── DATA LISTING ──

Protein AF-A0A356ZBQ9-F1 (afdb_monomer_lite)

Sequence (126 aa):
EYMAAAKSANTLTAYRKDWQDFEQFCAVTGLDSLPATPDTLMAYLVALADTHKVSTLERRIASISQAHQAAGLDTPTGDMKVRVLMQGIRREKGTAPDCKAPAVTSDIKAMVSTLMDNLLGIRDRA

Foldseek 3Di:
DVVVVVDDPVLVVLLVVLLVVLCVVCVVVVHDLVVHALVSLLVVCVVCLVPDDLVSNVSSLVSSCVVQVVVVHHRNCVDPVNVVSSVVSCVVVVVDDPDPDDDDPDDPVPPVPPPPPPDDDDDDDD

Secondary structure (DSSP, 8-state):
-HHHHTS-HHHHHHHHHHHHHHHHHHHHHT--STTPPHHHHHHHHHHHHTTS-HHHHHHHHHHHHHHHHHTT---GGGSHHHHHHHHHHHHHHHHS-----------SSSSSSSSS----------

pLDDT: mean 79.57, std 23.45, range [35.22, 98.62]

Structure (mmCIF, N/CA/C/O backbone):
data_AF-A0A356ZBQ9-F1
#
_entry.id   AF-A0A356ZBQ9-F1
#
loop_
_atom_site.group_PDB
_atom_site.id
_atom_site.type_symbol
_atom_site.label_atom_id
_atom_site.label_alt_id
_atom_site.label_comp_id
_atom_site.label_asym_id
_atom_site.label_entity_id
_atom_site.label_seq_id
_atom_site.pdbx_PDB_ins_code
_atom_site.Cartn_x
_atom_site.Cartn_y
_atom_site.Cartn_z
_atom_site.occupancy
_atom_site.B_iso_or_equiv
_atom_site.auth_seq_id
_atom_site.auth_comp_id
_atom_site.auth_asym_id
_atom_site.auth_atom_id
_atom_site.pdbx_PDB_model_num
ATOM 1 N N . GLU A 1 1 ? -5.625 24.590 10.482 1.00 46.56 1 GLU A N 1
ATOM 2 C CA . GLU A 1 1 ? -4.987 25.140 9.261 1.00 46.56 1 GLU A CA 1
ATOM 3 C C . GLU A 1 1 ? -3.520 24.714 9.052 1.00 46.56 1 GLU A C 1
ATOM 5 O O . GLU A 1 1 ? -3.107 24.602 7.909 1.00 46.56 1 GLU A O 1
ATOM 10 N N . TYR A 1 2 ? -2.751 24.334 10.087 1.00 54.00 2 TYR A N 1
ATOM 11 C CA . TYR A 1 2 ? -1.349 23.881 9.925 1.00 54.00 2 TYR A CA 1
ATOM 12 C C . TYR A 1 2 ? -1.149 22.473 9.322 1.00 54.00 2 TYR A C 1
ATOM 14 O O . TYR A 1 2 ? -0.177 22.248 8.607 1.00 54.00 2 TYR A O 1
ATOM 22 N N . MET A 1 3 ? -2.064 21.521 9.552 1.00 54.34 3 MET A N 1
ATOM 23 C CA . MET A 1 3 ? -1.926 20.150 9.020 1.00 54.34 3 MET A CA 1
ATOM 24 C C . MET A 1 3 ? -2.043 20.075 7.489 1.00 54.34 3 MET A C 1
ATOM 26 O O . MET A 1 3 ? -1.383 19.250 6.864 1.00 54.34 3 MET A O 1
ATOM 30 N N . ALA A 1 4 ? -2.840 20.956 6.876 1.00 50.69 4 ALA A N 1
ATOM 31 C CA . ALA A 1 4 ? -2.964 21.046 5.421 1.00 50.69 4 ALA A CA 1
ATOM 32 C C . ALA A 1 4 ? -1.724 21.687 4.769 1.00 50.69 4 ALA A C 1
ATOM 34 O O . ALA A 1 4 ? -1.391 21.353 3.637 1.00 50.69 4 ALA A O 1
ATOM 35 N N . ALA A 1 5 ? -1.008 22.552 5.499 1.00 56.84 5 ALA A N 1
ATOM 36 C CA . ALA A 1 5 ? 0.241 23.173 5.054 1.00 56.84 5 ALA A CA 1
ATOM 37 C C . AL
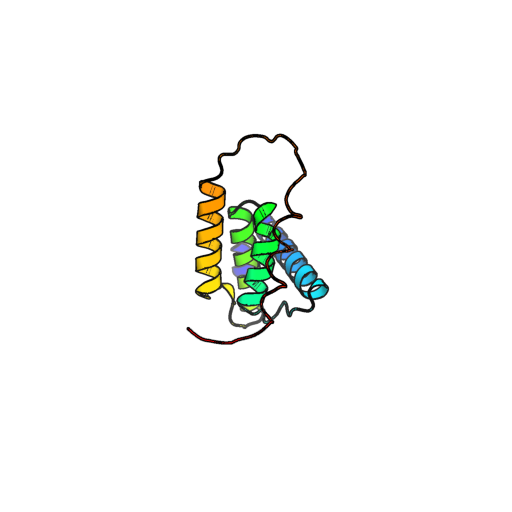A A 1 5 ? 1.466 22.245 5.180 1.00 56.84 5 ALA A C 1
ATOM 39 O O . ALA A 1 5 ? 2.515 22.528 4.608 1.00 56.84 5 ALA A O 1
ATOM 40 N N . ALA A 1 6 ? 1.343 21.123 5.900 1.00 62.94 6 ALA A N 1
ATOM 41 C CA . ALA A 1 6 ? 2.441 20.179 6.113 1.00 62.94 6 ALA A CA 1
ATOM 42 C C . ALA A 1 6 ? 2.813 19.370 4.855 1.00 62.94 6 ALA A C 1
ATOM 44 O O . ALA A 1 6 ? 3.881 18.759 4.812 1.00 62.94 6 ALA A O 1
ATOM 45 N N . LYS A 1 7 ? 1.945 19.329 3.832 1.00 67.19 7 LYS A N 1
ATOM 46 C CA . LYS A 1 7 ? 2.181 18.587 2.586 1.00 67.19 7 LYS A CA 1
ATOM 47 C C . LYS A 1 7 ? 1.830 19.427 1.366 1.00 67.19 7 LYS A C 1
ATOM 49 O O . LYS A 1 7 ? 0.843 20.154 1.362 1.00 67.19 7 LYS A O 1
ATOM 54 N N . SER A 1 8 ? 2.615 19.278 0.299 1.00 80.75 8 SER A N 1
ATOM 55 C CA . SER A 1 8 ? 2.325 19.953 -0.968 1.00 80.75 8 SER A CA 1
ATOM 56 C C . SER A 1 8 ? 1.000 19.462 -1.571 1.00 80.75 8 SER A C 1
ATOM 58 O O . SER A 1 8 ? 0.639 18.288 -1.431 1.00 80.75 8 SER A O 1
ATOM 60 N N . ALA A 1 9 ? 0.302 20.329 -2.310 1.00 78.25 9 ALA A N 1
ATOM 61 C CA . ALA A 1 9 ? -0.928 19.965 -3.021 1.00 78.25 9 ALA A CA 1
ATOM 62 C C . ALA A 1 9 ? -0.720 18.786 -3.992 1.00 78.25 9 ALA A C 1
ATOM 64 O O . ALA A 1 9 ? -1.595 17.930 -4.153 1.00 78.25 9 ALA A O 1
ATOM 65 N N . ASN A 1 10 ? 0.471 18.700 -4.594 1.00 83.69 10 ASN A N 1
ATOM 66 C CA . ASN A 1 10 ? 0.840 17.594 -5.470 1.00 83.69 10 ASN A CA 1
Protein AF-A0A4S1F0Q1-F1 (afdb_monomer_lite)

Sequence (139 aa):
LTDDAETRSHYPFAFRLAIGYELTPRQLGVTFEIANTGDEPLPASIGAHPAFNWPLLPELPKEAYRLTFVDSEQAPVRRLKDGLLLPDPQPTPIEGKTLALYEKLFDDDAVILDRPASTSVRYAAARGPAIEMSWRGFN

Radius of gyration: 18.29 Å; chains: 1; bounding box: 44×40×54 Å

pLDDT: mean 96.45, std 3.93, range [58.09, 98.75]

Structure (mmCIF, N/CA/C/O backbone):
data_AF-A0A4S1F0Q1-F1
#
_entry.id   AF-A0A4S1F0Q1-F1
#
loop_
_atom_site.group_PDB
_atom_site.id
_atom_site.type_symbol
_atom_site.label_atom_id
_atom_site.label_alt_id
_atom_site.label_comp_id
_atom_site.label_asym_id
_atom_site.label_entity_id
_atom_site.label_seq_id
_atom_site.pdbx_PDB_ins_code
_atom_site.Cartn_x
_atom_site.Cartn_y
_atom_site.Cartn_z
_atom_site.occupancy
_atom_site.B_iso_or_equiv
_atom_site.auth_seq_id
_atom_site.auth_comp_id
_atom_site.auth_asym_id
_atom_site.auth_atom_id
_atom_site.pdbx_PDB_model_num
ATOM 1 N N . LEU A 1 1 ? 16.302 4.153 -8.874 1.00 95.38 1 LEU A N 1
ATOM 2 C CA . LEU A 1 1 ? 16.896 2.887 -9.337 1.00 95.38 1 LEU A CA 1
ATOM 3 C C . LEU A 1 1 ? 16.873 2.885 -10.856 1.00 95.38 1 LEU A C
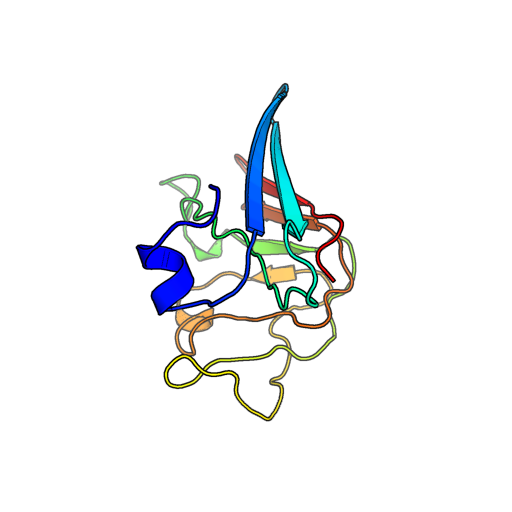 1
ATOM 5 O O . LEU A 1 1 ? 15.839 3.206 -11.428 1.00 95.38 1 LEU A O 1
ATOM 9 N N . THR A 1 2 ? 18.000 2.581 -11.481 1.00 98.19 2 THR A N 1
ATOM 10 C CA . THR A 1 2 ? 18.104 2.328 -12.923 1.00 98.19 2 THR A CA 1
ATOM 11 C C . THR A 1 2 ? 18.621 0.907 -13.075 1.00 98.19 2 THR A C 1
ATOM 13 O O . THR A 1 2 ? 19.352 0.456 -12.193 1.00 98.19 2 THR A O 1
ATOM 16 N N . ASP A 1 3 ? 18.219 0.217 -14.135 1.00 98.00 3 ASP A N 1
ATOM 17 C CA . ASP A 1 3 ? 18.722 -1.118 -14.429 1.00 98.00 3 ASP A CA 1
ATOM 18 C C . ASP A 1 3 ? 20.255 -1.161 -14.556 1.00 98.00 3 ASP A C 1
ATOM 20 O O . ASP A 1 3 ? 20.916 -0.197 -14.949 1.00 98.00 3 ASP A O 1
ATOM 24 N N . ASP A 1 4 ? 20.813 -2.310 -14.208 1.00 98.38 4 ASP A N 1
ATOM 25 C CA . ASP A 1 4 ? 22.236 -2.628 -14.216 1.00 98.38 4 ASP A CA 1
ATOM 26 C C . ASP A 1 4 ? 22.444 -4.110 -14.579 1.00 98.38 4 ASP A C 1
ATOM 28 O O . ASP A 1 4 ? 21.500 -4.834 -14.901 1.00 98.38 4 ASP A O 1
ATOM 32 N N . ALA A 1 5 ? 23.694 -4.577 -14.577 1.00 98.19 5 ALA A N 1
ATOM 33 C CA . ALA A 1 5 ? 24.006 -5.954 -14.956 1.00 98.19 5 ALA A CA 1
ATOM 34 C C . ALA A 1 5 ? 23.354 -7.000 -14.029 1.00 98.19 5 ALA A C 1
ATOM 36 O O . ALA A 1 5 ? 22.962 -8.067 -14.499 1.00 98.19 5 ALA A O 1
ATOM 37 N N . GLU A 1 6 ? 23.226 -6.698 -12.735 1.00 98.00 6 GLU A N 1
ATOM 38 C CA . GLU A 1 6 ? 22.650 -7.612 -11.747 1.00 98.00 6 GLU A CA 1
ATOM 39 C C . GLU A 1 6 ? 21.138 -7.731 -11.942 1.00 98.00 6 GLU A C 1
ATOM 41 O O . GLU A 1 6 ? 20.622 -8.828 -12.159 1.00 98.00 6 GLU A O 1
ATOM 46 N N . THR A 1 7 ? 20.429 -6.602 -11.966 1.00 97.62 7 THR A N 1
ATOM 47 C CA . THR A 1 7 ? 18.976 -6.568 -12.180 1.00 97.62 7 THR A CA 1
ATOM 48 C C . THR A 1 7 ? 18.588 -7.181 -13.527 1.00 97.62 7 THR A C 1
ATOM 50 O O . THR A 1 7 ? 17.666 -7.995 -13.570 1.00 97.62 7 THR A O 1
ATOM 53 N N . ARG A 1 8 ? 19.340 -6.908 -14.605 1.00 96.94 8 ARG A N 1
ATOM 54 C CA . ARG A 1 8 ? 19.107 -7.501 -15.937 1.00 96.94 8 ARG A CA 1
ATOM 55 C C . ARG A 1 8 ? 19.294 -9.013 -15.992 1.00 96.94 8 ARG A C 1
ATOM 57 O O . ARG A 1 8 ? 18.697 -9.653 -16.854 1.00 96.94 8 ARG A O 1
ATOM 64 N N . SER A 1 9 ? 20.096 -9.594 -15.098 1.00 98.00 9 SER A N 1
ATOM 65 C CA . SER A 1 9 ? 20.259 -11.053 -15.035 1.00 98.00 9 SER A CA 1
ATOM 66 C C . SER A 1 9 ? 18.996 -11.769 -14.534 1.00 98.00 9 SER A C 1
ATOM 68 O O . SER A 1 9 ? 18.768 -12.925 -14.887 1.00 98.00 9 SER A O 1
ATOM 70 N N . HIS A 1 10 ? 18.150 -11.070 -13.768 1.00 97.75 10 HIS A N 1
ATOM 71 C CA . HIS A 1 10 ? 16.900 -11.592 -13.207 1.00 97.75 10 HIS A CA 1
ATOM 72 C C . HIS A 1 10 ? 15.646 -11.063 -13.916 1.00 97.75 10 HIS A C 1
ATOM 74 O O . HIS A 1 10 ? 14.638 -11.761 -13.999 1.00 97.75 10 HIS A O 1
ATOM 80 N N . TYR A 1 11 ? 15.699 -9.832 -14.418 1.00 97.25 11 TYR A N 1
ATOM 81 C CA . TYR A 1 11 ? 14.596 -9.123 -15.052 1.00 97.25 11 TYR A CA 1
ATOM 82 C C . TYR A 1 11 ? 15.150 -8.365 -16.272 1.00 97.25 11 TYR A C 1
ATOM 84 O O . TYR A 1 11 ? 15.634 -7.241 -16.125 1.00 97.25 11 TYR A O 1
ATOM 92 N N . PRO A 1 12 ? 15.155 -8.984 -17.471 1.00 96.75 12 PRO A N 1
ATOM 93 C CA . PRO A 1 12 ? 15.957 -8.555 -18.623 1.00 96.75 12 PRO A CA 1
ATOM 94 C C . PRO A 1 12 ? 15.345 -7.369 -19.390 1.00 96.75 12 PRO A C 1
ATOM 96 O O . PRO A 1 12 ? 15.299 -7.370 -20.615 1.00 96.75 12 PRO A O 1
ATOM 99 N N . PHE A 1 13 ? 14.886 -6.343 -18.676 1.00 98.00 13 PHE A N 1
ATOM 100 C CA . PHE A 1 13 ? 14.301 -5.134 -19.248 1.00 98.00 13 PHE A CA 1
ATOM 101 C C . PHE A 1 13 ? 15.080 -3.898 -18.805 1.00 98.00 13 PHE A C 1
ATOM 103 O O . PHE A 1 13 ? 15.554 -3.819 -17.672 1.00 98.00 13 PHE A O 1
ATOM 110 N N . ALA A 1 14 ? 15.185 -2.911 -19.694 1.00 98.06 14 ALA A N 1
ATOM 111 C CA . ALA A 1 14 ? 15.681 -1.591 -19.328 1.00 98.06 14 ALA A CA 1
ATOM 112 C C . ALA A 1 14 ? 14.584 -0.817 -18.584 1.00 98.06 14 ALA A C 1
ATOM 114 O O . ALA A 1 14 ? 13.435 -0.774 -19.034 1.00 98.06 14 ALA A O 1
ATOM 115 N N . PHE A 1 15 ? 14.914 -0.213 -17.443 1.00 98.38 15 PHE A N 1
ATOM 116 C CA . PHE A 1 15 ? 13.941 0.541 -16.663 1.00 98.38 15 PHE A CA 1
ATOM 117 C C . PHE A 1 15 ? 14.588 1.629 -15.810 1.00 98.38 15 PHE A C 1
ATOM 119 O O . PHE A 1 15 ? 15.729 1.541 -15.356 1.00 98.38 15 PHE A O 1
ATOM 126 N N . ARG A 1 16 ? 13.786 2.642 -15.484 1.00 98.44 16 ARG A N 1
ATOM 127 C CA . ARG A 1 16 ? 14.073 3.571 -14.390 1.00 98.44 16 ARG A CA 1
ATOM 128 C C . ARG A 1 16 ? 12.883 3.616 -13.444 1.00 98.44 16 ARG A C 1
ATOM 130 O O . ARG A 1 16 ? 11.781 3.956 -13.857 1.00 98.44 16 ARG A O 1
ATOM 137 N N . LEU A 1 17 ? 13.131 3.321 -12.172 1.00 98.06 17 LEU A N 1
ATOM 138 C CA . LEU A 1 17 ? 12.187 3.488 -11.070 1.00 98.06 17 LEU A CA 1
ATOM 139 C C . LEU A 1 17 ? 12.612 4.690 -10.219 1.00 98.06 17 LEU A C 1
ATOM 141 O O . LEU A 1 17 ? 13.713 4.706 -9.656 1.00 98.06 17 LEU A O 1
ATOM 145 N N . ALA A 1 18 ? 11.733 5.677 -10.090 1.00 98.25 18 ALA A N 1
ATOM 146 C CA . ALA A 1 18 ? 11.882 6.785 -9.155 1.00 98.25 18 ALA A CA 1
ATOM 147 C C . ALA A 1 18 ? 10.750 6.756 -8.120 1.00 98.25 18 ALA A C 1
ATOM 149 O O . ALA A 1 18 ? 9.597 6.494 -8.457 1.00 98.25 18 ALA A O 1
ATOM 150 N N . ILE A 1 19 ? 11.098 7.011 -6.856 1.00 97.81 19 ILE A N 1
ATOM 151 C CA . ILE A 1 19 ? 10.135 7.146 -5.761 1.00 97.81 19 ILE A CA 1
ATOM 152 C C . ILE A 1 19 ? 10.339 8.525 -5.140 1.00 97.81 19 ILE A C 1
ATOM 154 O O . ILE A 1 19 ? 11.416 8.817 -4.616 1.00 97.81 19 ILE A O 1
ATOM 158 N N . GLY A 1 20 ? 9.323 9.374 -5.248 1.00 98.00 20 GLY A N 1
ATOM 159 C CA . GLY A 1 20 ? 9.294 10.704 -4.650 1.00 98.00 20 GLY A CA 1
ATOM 160 C C . GLY A 1 20 ? 8.583 10.683 -3.302 1.00 98.00 20 GLY A C 1
ATOM 161 O O . GLY A 1 20 ? 7.559 10.019 -3.161 1.00 98.00 20 GLY A O 1
ATOM 162 N N . TYR A 1 21 ? 9.111 11.435 -2.336 1.00 98.19 21 TYR A N 1
ATOM 163 C CA . TYR A 1 21 ? 8.497 11.636 -1.025 1.00 98.19 21 TYR A CA 1
ATOM 164 C C . TYR A 1 21 ? 8.284 13.129 -0.782 1.00 98.19 21 TYR A C 1
ATOM 166 O O . TYR A 1 21 ? 9.223 13.915 -0.907 1.00 98.19 21 TYR A O 1
ATOM 174 N N . GLU A 1 22 ? 7.068 13.511 -0.404 1.00 98.44 22 GLU A N 1
ATOM 175 C CA . GLU A 1 22 ? 6.708 14.895 -0.090 1.00 98.44 22 GLU A CA 1
ATOM 176 C C . GLU A 1 22 ? 6.056 14.967 1.291 1.00 98.44 22 GLU A C 1
ATOM 178 O O . GLU A 1 22 ? 5.091 14.259 1.574 1.00 98.44 22 GLU A O 1
ATOM 183 N N . LEU A 1 23 ? 6.577 15.832 2.161 1.00 98.44 23 LEU A N 1
ATOM 184 C CA . LEU A 1 23 ? 6.001 16.077 3.478 1.00 98.44 23 LEU A CA 1
ATOM 185 C C . LEU A 1 23 ? 5.192 17.369 3.461 1.00 98.44 23 LEU A C 1
ATOM 187 O O . LEU A 1 23 ? 5.725 18.446 3.198 1.00 98.44 23 LEU A O 1
ATOM 191 N N . THR A 1 24 ? 3.922 17.264 3.831 1.00 97.81 24 THR A N 1
ATOM 192 C CA . THR A 1 24 ? 3.050 18.410 4.101 1.00 97.81 24 THR A CA 1
ATOM 193 C C . THR A 1 24 ? 2.450 18.268 5.506 1.00 97.81 24 THR A C 1
ATOM 195 O O . THR A 1 24 ? 2.610 17.225 6.153 1.00 97.81 24 THR A O 1
ATOM 198 N N . PRO A 1 25 ? 1.806 19.308 6.070 1.00 98.00 25 PRO A N 1
ATOM 199 C CA . PRO A 1 25 ? 1.261 19.220 7.420 1.00 98.00 25 PRO A CA 1
ATOM 200 C C . PRO A 1 25 ? 0.311 18.022 7.589 1.00 98.00 25 PRO A C 1
ATOM 202 O O . PRO A 1 25 ? -0.795 18.020 7.057 1.00 98.00 25 PRO A O 1
ATOM 205 N N . ARG A 1 26 ? 0.732 17.039 8.402 1.00 96.62 26 ARG A N 1
ATOM 206 C CA . ARG A 1 26 ? 0.011 15.784 8.705 1.00 96.62 26 ARG A CA 1
ATOM 207 C C . ARG A 1 26 ? -0.144 14.808 7.526 1.00 96.62 26 ARG A C 1
ATOM 209 O O . ARG A 1 26 ? -1.021 13.952 7.584 1.00 96.62 26 ARG A O 1
ATOM 216 N N . GLN A 1 27 ? 0.698 14.895 6.497 1.00 98.12 27 GLN A N 1
ATOM 217 C CA . GLN A 1 27 ? 0.630 13.991 5.347 1.00 98.12 27 GLN A CA 1
ATOM 218 C C . GLN A 1 27 ? 2.023 13.694 4.773 1.00 98.12 27 GLN A C 1
ATOM 220 O O . GLN A 1 27 ? 2.881 14.572 4.682 1.00 98.12 27 GLN A O 1
ATOM 225 N N . LEU A 1 28 ? 2.219 12.439 4.363 1.00 98.31 28 LEU A N 1
ATOM 226 C CA . LEU A 1 28 ? 3.344 11.986 3.548 1.00 98.31 28 LEU A CA 1
ATOM 227 C C . LEU A 1 28 ? 2.797 11.565 2.180 1.00 98.31 28 LEU A C 1
ATOM 229 O O . LEU A 1 28 ? 2.034 10.605 2.090 1.00 98.31 28 LEU A O 1
ATOM 233 N N . GLY A 1 29 ? 3.166 12.292 1.129 1.00 97.94 29 GLY A N 1
ATOM 234 C CA . GLY A 1 29 ? 2.940 11.896 -0.256 1.00 97.94 29 GLY A CA 1
ATOM 235 C C . GLY A 1 29 ? 4.036 10.945 -0.727 1.00 97.94 29 GLY A C 1
ATOM 236 O O . GLY A 1 29 ? 5.213 11.184 -0.453 1.00 97.94 29 GLY A O 1
ATOM 237 N N . VAL A 1 30 ? 3.648 9.880 -1.431 1.00 97.75 30 VAL A N 1
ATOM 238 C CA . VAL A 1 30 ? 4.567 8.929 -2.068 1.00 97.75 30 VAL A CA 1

───

_PROBLEM DETAILS:_ Copy, exactly and only, the lines above that begin with the one containing "ATOM 137 N N" and finish with the one containing "ATOM 139 C C".

_RESPONSE AREA:_
ATOM 137 N N . LEU A 1 17 ? 13.131 3.321 -12.172 1.00 98.06 17 LEU A N 1
ATOM 138 C CA . LEU A 1 17 ? 12.187 3.488 -11.070 1.00 98.06 17 LEU A CA 1
ATOM 139 C C . LEU A 1 17 ? 12.612 4.690 -10.219 1.00 98.06 17 LEU A C 1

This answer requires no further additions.